> What to produce
Reproduce the entries below exactly, but only from the line containing "ATOM 168 N N" to the line containing "ATOM 175 N N", inclusive.

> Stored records
● ● ● ●

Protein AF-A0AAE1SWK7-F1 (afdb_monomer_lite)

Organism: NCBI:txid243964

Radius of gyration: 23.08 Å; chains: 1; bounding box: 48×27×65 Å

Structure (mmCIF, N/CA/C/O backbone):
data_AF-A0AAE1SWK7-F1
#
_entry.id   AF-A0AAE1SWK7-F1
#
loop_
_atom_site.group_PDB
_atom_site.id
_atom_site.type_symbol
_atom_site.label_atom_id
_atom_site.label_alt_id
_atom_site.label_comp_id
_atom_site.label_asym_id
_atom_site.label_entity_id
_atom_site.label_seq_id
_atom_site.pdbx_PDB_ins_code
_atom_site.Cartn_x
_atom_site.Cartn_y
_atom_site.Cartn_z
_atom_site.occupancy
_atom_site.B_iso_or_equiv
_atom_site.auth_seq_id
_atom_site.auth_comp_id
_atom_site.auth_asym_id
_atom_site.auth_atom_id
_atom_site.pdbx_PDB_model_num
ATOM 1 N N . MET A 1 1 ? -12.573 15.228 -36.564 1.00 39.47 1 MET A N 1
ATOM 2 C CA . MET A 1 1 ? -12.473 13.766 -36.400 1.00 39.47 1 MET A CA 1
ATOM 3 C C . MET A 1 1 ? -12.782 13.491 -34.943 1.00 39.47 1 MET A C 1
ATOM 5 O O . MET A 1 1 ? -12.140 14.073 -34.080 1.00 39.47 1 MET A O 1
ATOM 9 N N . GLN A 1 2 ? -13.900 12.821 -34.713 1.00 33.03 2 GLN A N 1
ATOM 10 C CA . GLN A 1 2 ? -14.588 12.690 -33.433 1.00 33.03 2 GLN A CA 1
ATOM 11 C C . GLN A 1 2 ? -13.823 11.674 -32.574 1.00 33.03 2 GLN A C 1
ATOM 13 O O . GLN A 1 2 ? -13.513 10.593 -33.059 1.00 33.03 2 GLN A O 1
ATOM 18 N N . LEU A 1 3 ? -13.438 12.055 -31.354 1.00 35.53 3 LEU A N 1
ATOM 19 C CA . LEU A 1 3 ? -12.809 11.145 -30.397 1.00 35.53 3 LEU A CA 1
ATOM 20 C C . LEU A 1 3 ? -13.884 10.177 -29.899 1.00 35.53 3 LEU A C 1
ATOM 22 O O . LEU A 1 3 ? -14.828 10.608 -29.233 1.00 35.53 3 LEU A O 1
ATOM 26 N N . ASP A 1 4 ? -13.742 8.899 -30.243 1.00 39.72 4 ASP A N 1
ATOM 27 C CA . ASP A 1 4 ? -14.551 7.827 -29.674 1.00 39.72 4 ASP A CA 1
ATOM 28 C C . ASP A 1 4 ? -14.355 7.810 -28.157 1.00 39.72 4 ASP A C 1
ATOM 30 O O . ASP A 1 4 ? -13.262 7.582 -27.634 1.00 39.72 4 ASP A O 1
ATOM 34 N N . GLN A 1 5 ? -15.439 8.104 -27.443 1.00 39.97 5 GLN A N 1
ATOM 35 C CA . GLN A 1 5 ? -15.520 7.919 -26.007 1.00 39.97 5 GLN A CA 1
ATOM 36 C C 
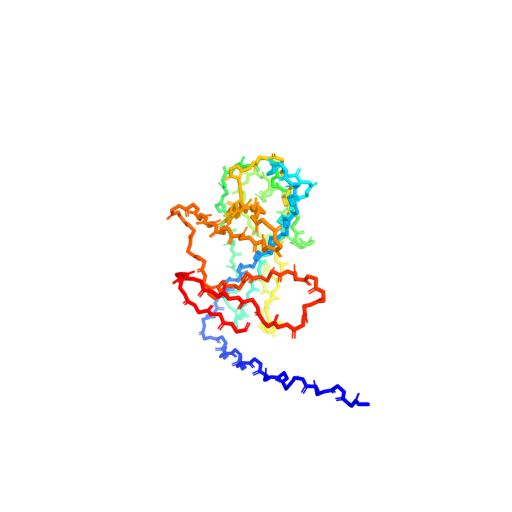. GLN A 1 5 ? -15.488 6.415 -25.741 1.00 39.97 5 GLN A C 1
ATOM 38 O O . GLN A 1 5 ? -16.433 5.699 -26.071 1.00 39.97 5 GLN A O 1
ATOM 43 N N . ALA A 1 6 ? -14.397 5.931 -25.147 1.00 43.19 6 ALA A N 1
ATOM 44 C CA . ALA A 1 6 ? -14.361 4.592 -24.587 1.00 43.19 6 ALA A CA 1
ATOM 45 C C . ALA A 1 6 ? -15.523 4.455 -23.591 1.00 43.19 6 ALA A C 1
ATOM 47 O O . ALA A 1 6 ? -15.620 5.213 -22.624 1.00 43.19 6 ALA A O 1
ATOM 48 N N . LEU A 1 7 ? -16.426 3.514 -23.867 1.00 40.25 7 LEU A N 1
ATOM 49 C CA . LEU A 1 7 ? -17.526 3.151 -22.984 1.00 40.25 7 LEU A CA 1
ATOM 50 C C . LEU A 1 7 ? -16.936 2.717 -21.640 1.00 40.25 7 LEU A C 1
ATOM 52 O O . LEU A 1 7 ? -16.352 1.641 -21.524 1.00 40.25 7 LEU A O 1
ATOM 56 N N . VAL A 1 8 ? -17.079 3.568 -20.625 1.00 41.59 8 VAL A N 1
ATOM 57 C CA . VAL A 1 8 ? -16.830 3.200 -19.233 1.00 41.59 8 VAL A CA 1
ATOM 58 C C . VAL A 1 8 ? -17.913 2.192 -18.868 1.00 41.59 8 VAL A C 1
ATOM 60 O O . VAL A 1 8 ? -19.046 2.562 -18.567 1.00 41.59 8 VAL A O 1
ATOM 63 N N . THR A 1 9 ? -17.599 0.903 -18.964 1.00 37.66 9 THR A N 1
ATOM 64 C CA . THR A 1 9 ? -18.458 -0.141 -18.406 1.00 37.66 9 THR A CA 1
ATOM 65 C C . THR A 1 9 ? -18.620 0.135 -16.912 1.00 37.66 9 THR A C 1
ATOM 67 O O . THR A 1 9 ? -17.602 0.289 -16.229 1.00 37.66 9 THR A O 1
ATOM 70 N N . PRO A 1 10 ? -19.857 0.233 -16.387 1.00 40.78 10 PRO A N 1
ATOM 71 C CA . PRO A 1 10 ? -20.064 0.421 -14.962 1.00 40.78 10 PRO A CA 1
ATOM 72 C C . PRO A 1 10 ? -19.413 -0.748 -14.225 1.00 40.78 10 PRO A C 1
ATOM 74 O O . PRO A 1 10 ? -19.607 -1.910 -14.588 1.00 40.78 10 PRO A O 1
ATOM 77 N N . SER A 1 11 ? -18.609 -0.427 -13.213 1.00 43.09 11 SER A N 1
ATOM 78 C CA . SER A 1 11 ? -18.065 -1.415 -12.290 1.00 43.09 11 SER A CA 1
ATOM 79 C C . 
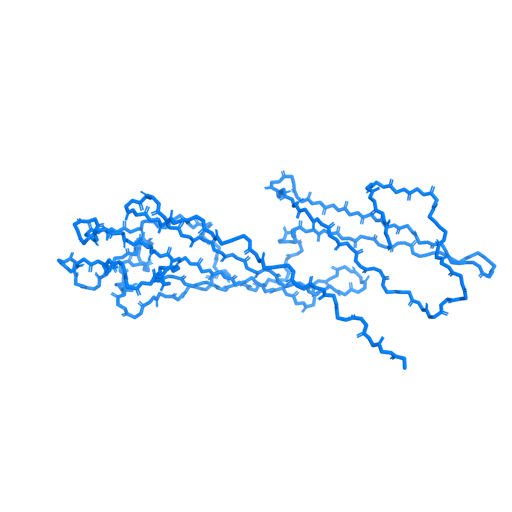SER A 1 11 ? -19.209 -2.286 -11.756 1.00 43.09 11 SER A C 1
ATOM 81 O O . SER A 1 11 ? -20.296 -1.760 -11.483 1.00 43.09 11 SER A O 1
ATOM 83 N N . PRO A 1 12 ? -19.018 -3.615 -11.629 1.00 52.25 12 PRO A N 1
ATOM 84 C CA . PRO A 1 12 ? -20.045 -4.476 -11.066 1.00 52.25 12 PRO A CA 1
ATOM 85 C C . PRO A 1 12 ? -20.434 -3.903 -9.707 1.00 52.25 12 PRO A C 1
ATOM 87 O O . PRO A 1 12 ? -19.575 -3.615 -8.872 1.00 52.25 12 PRO A O 1
ATOM 90 N N . THR A 1 13 ? -21.732 -3.653 -9.522 1.00 53.59 13 THR A N 1
ATOM 91 C CA . THR A 1 13 ? -22.263 -3.158 -8.252 1.00 53.59 13 THR A CA 1
ATOM 92 C C . THR A 1 13 ? -21.818 -4.144 -7.184 1.00 53.59 13 THR A C 1
ATOM 94 O O . THR A 1 13 ? -22.244 -5.297 -7.218 1.00 53.59 13 THR A O 1
ATOM 97 N N . ALA A 1 14 ? -20.911 -3.711 -6.301 1.00 61.00 14 ALA A N 1
ATOM 98 C CA . ALA A 1 14 ? -20.386 -4.567 -5.247 1.00 61.00 14 ALA A CA 1
ATOM 99 C C . ALA A 1 14 ? -21.565 -5.239 -4.518 1.00 61.00 14 ALA A C 1
ATOM 101 O O . ALA A 1 14 ? -22.550 -4.541 -4.224 1.00 61.00 14 ALA A O 1
ATOM 102 N N . PRO A 1 15 ? -21.510 -6.567 -4.294 1.00 65.31 15 PRO A N 1
ATOM 103 C CA . PRO A 1 15 ? -22.584 -7.283 -3.625 1.00 65.31 15 PRO A CA 1
ATOM 104 C C . PRO A 1 15 ? -22.879 -6.628 -2.275 1.00 65.31 15 PRO A C 1
ATOM 106 O O . PRO A 1 15 ? -21.983 -6.086 -1.626 1.00 65.31 15 PRO A O 1
ATOM 109 N N . LEU A 1 16 ? -24.154 -6.641 -1.879 1.00 68.00 16 LEU A N 1
ATOM 110 C CA . LEU A 1 16 ? -24.560 -6.125 -0.575 1.00 68.00 16 LEU A CA 1
ATOM 111 C C . LEU A 1 16 ? -23.739 -6.832 0.517 1.00 68.00 16 LEU A C 1
ATOM 113 O O . LEU A 1 16 ? -23.588 -8.055 0.445 1.00 68.00 16 LEU A O 1
ATOM 117 N N . PRO A 1 17 ? -23.203 -6.094 1.502 1.00 67.88 17 PRO A N 1
ATOM 118 C CA . PRO A 1 17 ? -22.418 -6.708 2.557 1.00 67.88 17 PRO A CA 1
ATOM 119 C C . PRO A 1 17 ? -23.303 -7.691 3.326 1.00 67.88 17 PRO A C 1
ATOM 121 O O . PRO A 1 17 ? -24.401 -7.344 3.754 1.00 67.88 17 PRO A O 1
ATOM 124 N N . THR A 1 18 ? -22.834 -8.926 3.479 1.00 79.88 18 THR A N 1
ATOM 125 C CA . THR A 1 18 ? -23.547 -9.982 4.216 1.00 79.88 18 THR A CA 1
ATOM 126 C C . THR A 1 18 ? -22.993 -10.194 5.619 1.00 79.88 18 THR A C 1
ATOM 128 O O . THR A 1 18 ? -23.658 -10.796 6.456 1.00 79.88 18 THR A O 1
ATOM 131 N N . ASN A 1 19 ? -21.770 -9.727 5.880 1.00 87.12 19 ASN A N 1
ATOM 132 C CA . ASN A 1 19 ? -21.096 -9.920 7.158 1.00 87.12 19 ASN A CA 1
ATOM 133 C C . ASN A 1 19 ? -21.471 -8.798 8.140 1.00 87.12 19 ASN A C 1
ATOM 135 O O . ASN A 1 19 ? -21.361 -7.631 7.759 1.00 87.12 19 ASN A O 1
ATOM 139 N N . PRO A 1 20 ? -21.836 -9.116 9.399 1.00 91.69 20 PRO A N 1
ATOM 140 C CA . PRO A 1 20 ? -22.247 -8.119 10.394 1.00 91.69 20 PRO A CA 1
ATOM 141 C C . PRO A 1 20 ? -21.213 -7.015 10.644 1.00 91.69 20 PRO A C 1
ATOM 143 O O . PRO A 1 20 ? -21.567 -5.855 10.854 1.00 91.69 20 PRO A O 1
ATOM 146 N N . VAL A 1 21 ? -19.933 -7.383 10.561 1.00 93.44 21 VAL A N 1
ATOM 147 C CA . VAL A 1 21 ? -18.777 -6.497 10.676 1.00 93.44 21 VAL A CA 1
ATOM 148 C C . VAL A 1 21 ? -17.877 -6.733 9.470 1.00 93.44 21 VAL A C 1
ATOM 150 O O . VAL A 1 21 ? -17.477 -7.865 9.204 1.00 93.44 21 VAL A O 1
ATOM 153 N N . THR A 1 22 ? -17.544 -5.670 8.743 1.00 94.31 22 THR A N 1
ATOM 154 C CA . THR A 1 22 ? -16.615 -5.719 7.608 1.00 94.31 22 THR A CA 1
ATOM 155 C C . THR A 1 22 ? -15.535 -4.659 7.782 1.00 94.31 22 THR A C 1
ATOM 157 O O . THR A 1 22 ? -15.835 -3.492 8.034 1.00 94.31 22 THR A O 1
ATOM 160 N N . LEU A 1 23 ? -14.275 -5.072 7.646 1.00 95.25 23 LEU A N 1
ATOM 161 C CA . LEU A 1 23 ? -13.123 -4.180 7.577 1.00 95.25 23 LEU A CA 1
ATOM 162 C C . LEU A 1 23 ? -12.609 -4.144 6.142 1.00 95.25 23 LEU A C 1
ATOM 164 O O . LEU A 1 23 ? -12.318 -5.190 5.563 1.00 95.25 23 LEU A O 1
ATOM 168 N N . THR A 1 24 ? -12.458 -2.943 5.600 1.00 95.75 24 THR A N 1
ATOM 169 C CA . THR A 1 24 ? -11.911 -2.724 4.261 1.00 95.75 24 THR A CA 1
ATOM 170 C C . THR A 1 24 ? -10.590 -1.986 4.382 1.00 95.75 24 THR A C 1
ATOM 172 O O . THR A 1 24 ? -10.542 -0.898 4.956 1.00 95.75 24 THR A O 1
ATOM 175 N N . VAL A 1 25 ? -9.527 -2.578 3.839 1.00 96.56 25 VAL A N 1
ATOM 176 C CA . VAL A 1 25 ? -8.206 -1.957 3.710 1.00 96.56 25 VAL A CA 1
ATOM 177 C C . VAL A 1 25 ? -7.982 -1.609 2.248 1.00 96.56 25 VAL A C 1
ATOM 179 O O . VAL A 1 25 ? -8.092 -2.476 1.386 1.00 96.56 25 VAL A O 1
ATOM 182 N N . GLU A 1 26 ? -7.646 -0.354 1.979 1.00 97.06 26 GLU A N 1
ATOM 183 C CA . GLU A 1 26 ? -7.262 0.108 0.646 1.00 97.06 26 GLU A CA 1
ATOM 184 C C . GLU A 1 26 ? -5.927 0.839 0.732 1.00 97.06 26 GLU A C 1
ATOM 186 O O . GLU A 1 26 ? -5.769 1.724 1.574 1.00 97.06 26 GLU A O 1
ATOM 191 N N . GLU A 1 27 ? -4.989 0.501 -0.154 1.00 96.31 27 GLU A N 1
ATOM 192 C CA . GLU A 1 27 ? -3.713 1.196 -0.306 1.00 96.31 27 GLU A CA 1
ATOM 193 C C . GLU A 1 27 ? -3.490 1.622 -1.757 1.00 96.31 27 GLU A C 1
ATOM 195 O O . GLU A 1 27 ? -3.679 0.854 -2.699 1.00 96.31 27 GLU A O 1
ATOM 200 N N . LYS A 1 28 ? -3.025 2.859 -1.933 1.00 97.12 28 LYS A N 1
ATOM 201 C CA . LYS A 1 28 ? -2.596 3.418 -3.209 1.00 97.12 28 LYS A CA 1
ATOM 202 C C . LYS A 1 28 ? -1.129 3.806 -3.134 1.00 97.12 28 LYS A C 1
ATOM 204 O O . LYS A 1 28 ? -0.743 4.707 -2.384 1.00 97.12 28 LYS A O 1
ATOM 209 N N . ILE A 1 29 ? -0.328 3.178 -3.984 1.00 96.06 29 ILE A N 1
ATOM 210 C CA . ILE A 1 29 ? 1.087 3.483 -4.162 1.00 96.06 29 ILE A CA 1
ATOM 211 C C . ILE A 1 29 ? 1.301 4.323 -5.424 1.00 96.06 29 ILE A C 1
ATOM 213 O O . ILE A 1 29 ? 0.716 4.067 -6.473 1.00 96.06 29 ILE A O 1
ATOM 217 N N . ASN A 1 30 ? 2.127 5.362 -5.316 1.00 96.50 30 ASN A N 1
ATOM 218 C CA . ASN A 1 30 ? 2.569 6.177 -6.442 1.00 96.50 30 ASN A CA 1
ATOM 219 C C . ASN A 1 30 ? 4.085 6.314 -6.358 1.00 96.50 30 ASN A C 1
ATOM 221 O O . ASN A 1 30 ? 4.610 6.828 -5.366 1.00 96.50 30 ASN A O 1
ATOM 225 N N . VAL A 1 31 ? 4.771 5.875 -7.408 1.00 95.81 31 VAL A N 1
ATOM 226 C CA . VAL A 1 31 ? 6.228 5.919 -7.501 1.00 95.81 31 VAL A CA 1
ATOM 227 C C . VAL A 1 31 ? 6.623 6.646 -8.776 1.00 95.81 31 VAL A C 1
ATOM 229 O O . VAL A 1 31 ? 6.039 6.419 -9.832 1.00 95.81 31 VAL A O 1
ATOM 232 N N . ALA A 1 32 ? 7.627 7.509 -8.674 1.00 94.62 32 ALA A N 1
ATOM 233 C CA . ALA A 1 32 ? 8.361 8.026 -9.814 1.00 94.62 32 ALA A CA 1
ATOM 234 C C . ALA A 1 32 ? 9.845 7.691 -9.633 1.00 94.62 32 ALA A C 1
ATOM 236 O O . ALA A 1 32 ? 10.436 7.971 -8.587 1.00 94.62 32 ALA A O 1
ATOM 237 N N . LEU A 1 33 ? 10.432 7.091 -10.664 1.00 92.81 33 LEU A N 1
ATOM 238 C CA . LEU A 1 33 ? 11.843 6.721 -10.710 1.00 92.81 33 LEU A CA 1
ATOM 239 C C . LEU A 1 33 ? 12.599 7.663 -11.647 1.00 92.81 33 LEU A C 1
ATOM 241 O O . LEU A 1 33 ? 12.033 8.251 -12.571 1.00 92.81 33 LEU A O 1
ATOM 245 N N . LYS A 1 34 ? 13.890 7.823 -11.388 1.00 90.56 34 LYS A N 1
ATOM 246 C CA . LYS A 1 34 ? 14.846 8.471 -12.282 1.00 90.56 34 LYS A CA 1
ATOM 247 C C . LYS A 1 34 ? 15.350 7.462 -13.314 1.00 90.56 34 LYS A C 1
ATOM 249 O O . LYS A 1 34 ? 15.176 6.256 -13.174 1.00 90.56 34 LYS A O 1
ATOM 254 N N . ARG A 1 35 ? 16.020 7.967 -14.353 1.00 84.25 35 ARG A N 1
ATOM 255 C CA . ARG A 1 35 ? 16.589 7.140 -15.430 1.00 84.25 35 ARG A CA 1
ATOM 256 C C . ARG A 1 35 ? 17.634 6.133 -14.934 1.00 84.25 35 ARG A C 1
ATOM 258 O O . ARG A 1 35 ? 17.804 5.095 -15.556 1.00 84.25 35 ARG A O 1
ATOM 265 N N . ASP A 1 36 ? 18.340 6.459 -13.859 1.00 83.94 36 ASP A N 1
ATOM 266 C CA . ASP A 1 36 ? 19.356 5.613 -13.228 1.00 83.94 36 ASP A CA 1
ATOM 267 C C . ASP A 1 36 ? 18.772 4.596 -12.230 1.00 83.94 36 ASP A C 1
ATOM 269 O O . ASP A 1 36 ? 19.534 3.911 -11.560 1.00 83.94 36 ASP A O 1
ATOM 273 N N . GLY A 1 37 ? 17.441 4.491 -12.125 1.00 82.50 37 GLY A N 1
ATOM 274 C CA . GLY A 1 37 ? 16.749 3.595 -11.192 1.00 82.50 37 GLY A CA 1
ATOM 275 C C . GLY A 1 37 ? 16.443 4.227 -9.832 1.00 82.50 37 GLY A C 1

● ● ● ●

> Task output
ATOM 168 N N . THR A 1 24 ? -12.458 -2.943 5.600 1.00 95.75 24 THR A N 1
ATOM 169 C CA . THR A 1 24 ? -11.911 -2.724 4.261 1.00 95.75 24 THR A CA 1
ATOM 170 C C . THR A 1 24 ? -10.590 -1.986 4.382 1.00 95.75 24 THR A C 1
ATOM 172 O O . THR A 1 24 ? -10.542 -0.898 4.956 1.00 95.75 24 THR A O 1
ATOM 175 N N . VAL A 1 25 ? -9.527 -2.578 3.839 1.00 96.56 25 VAL A N 1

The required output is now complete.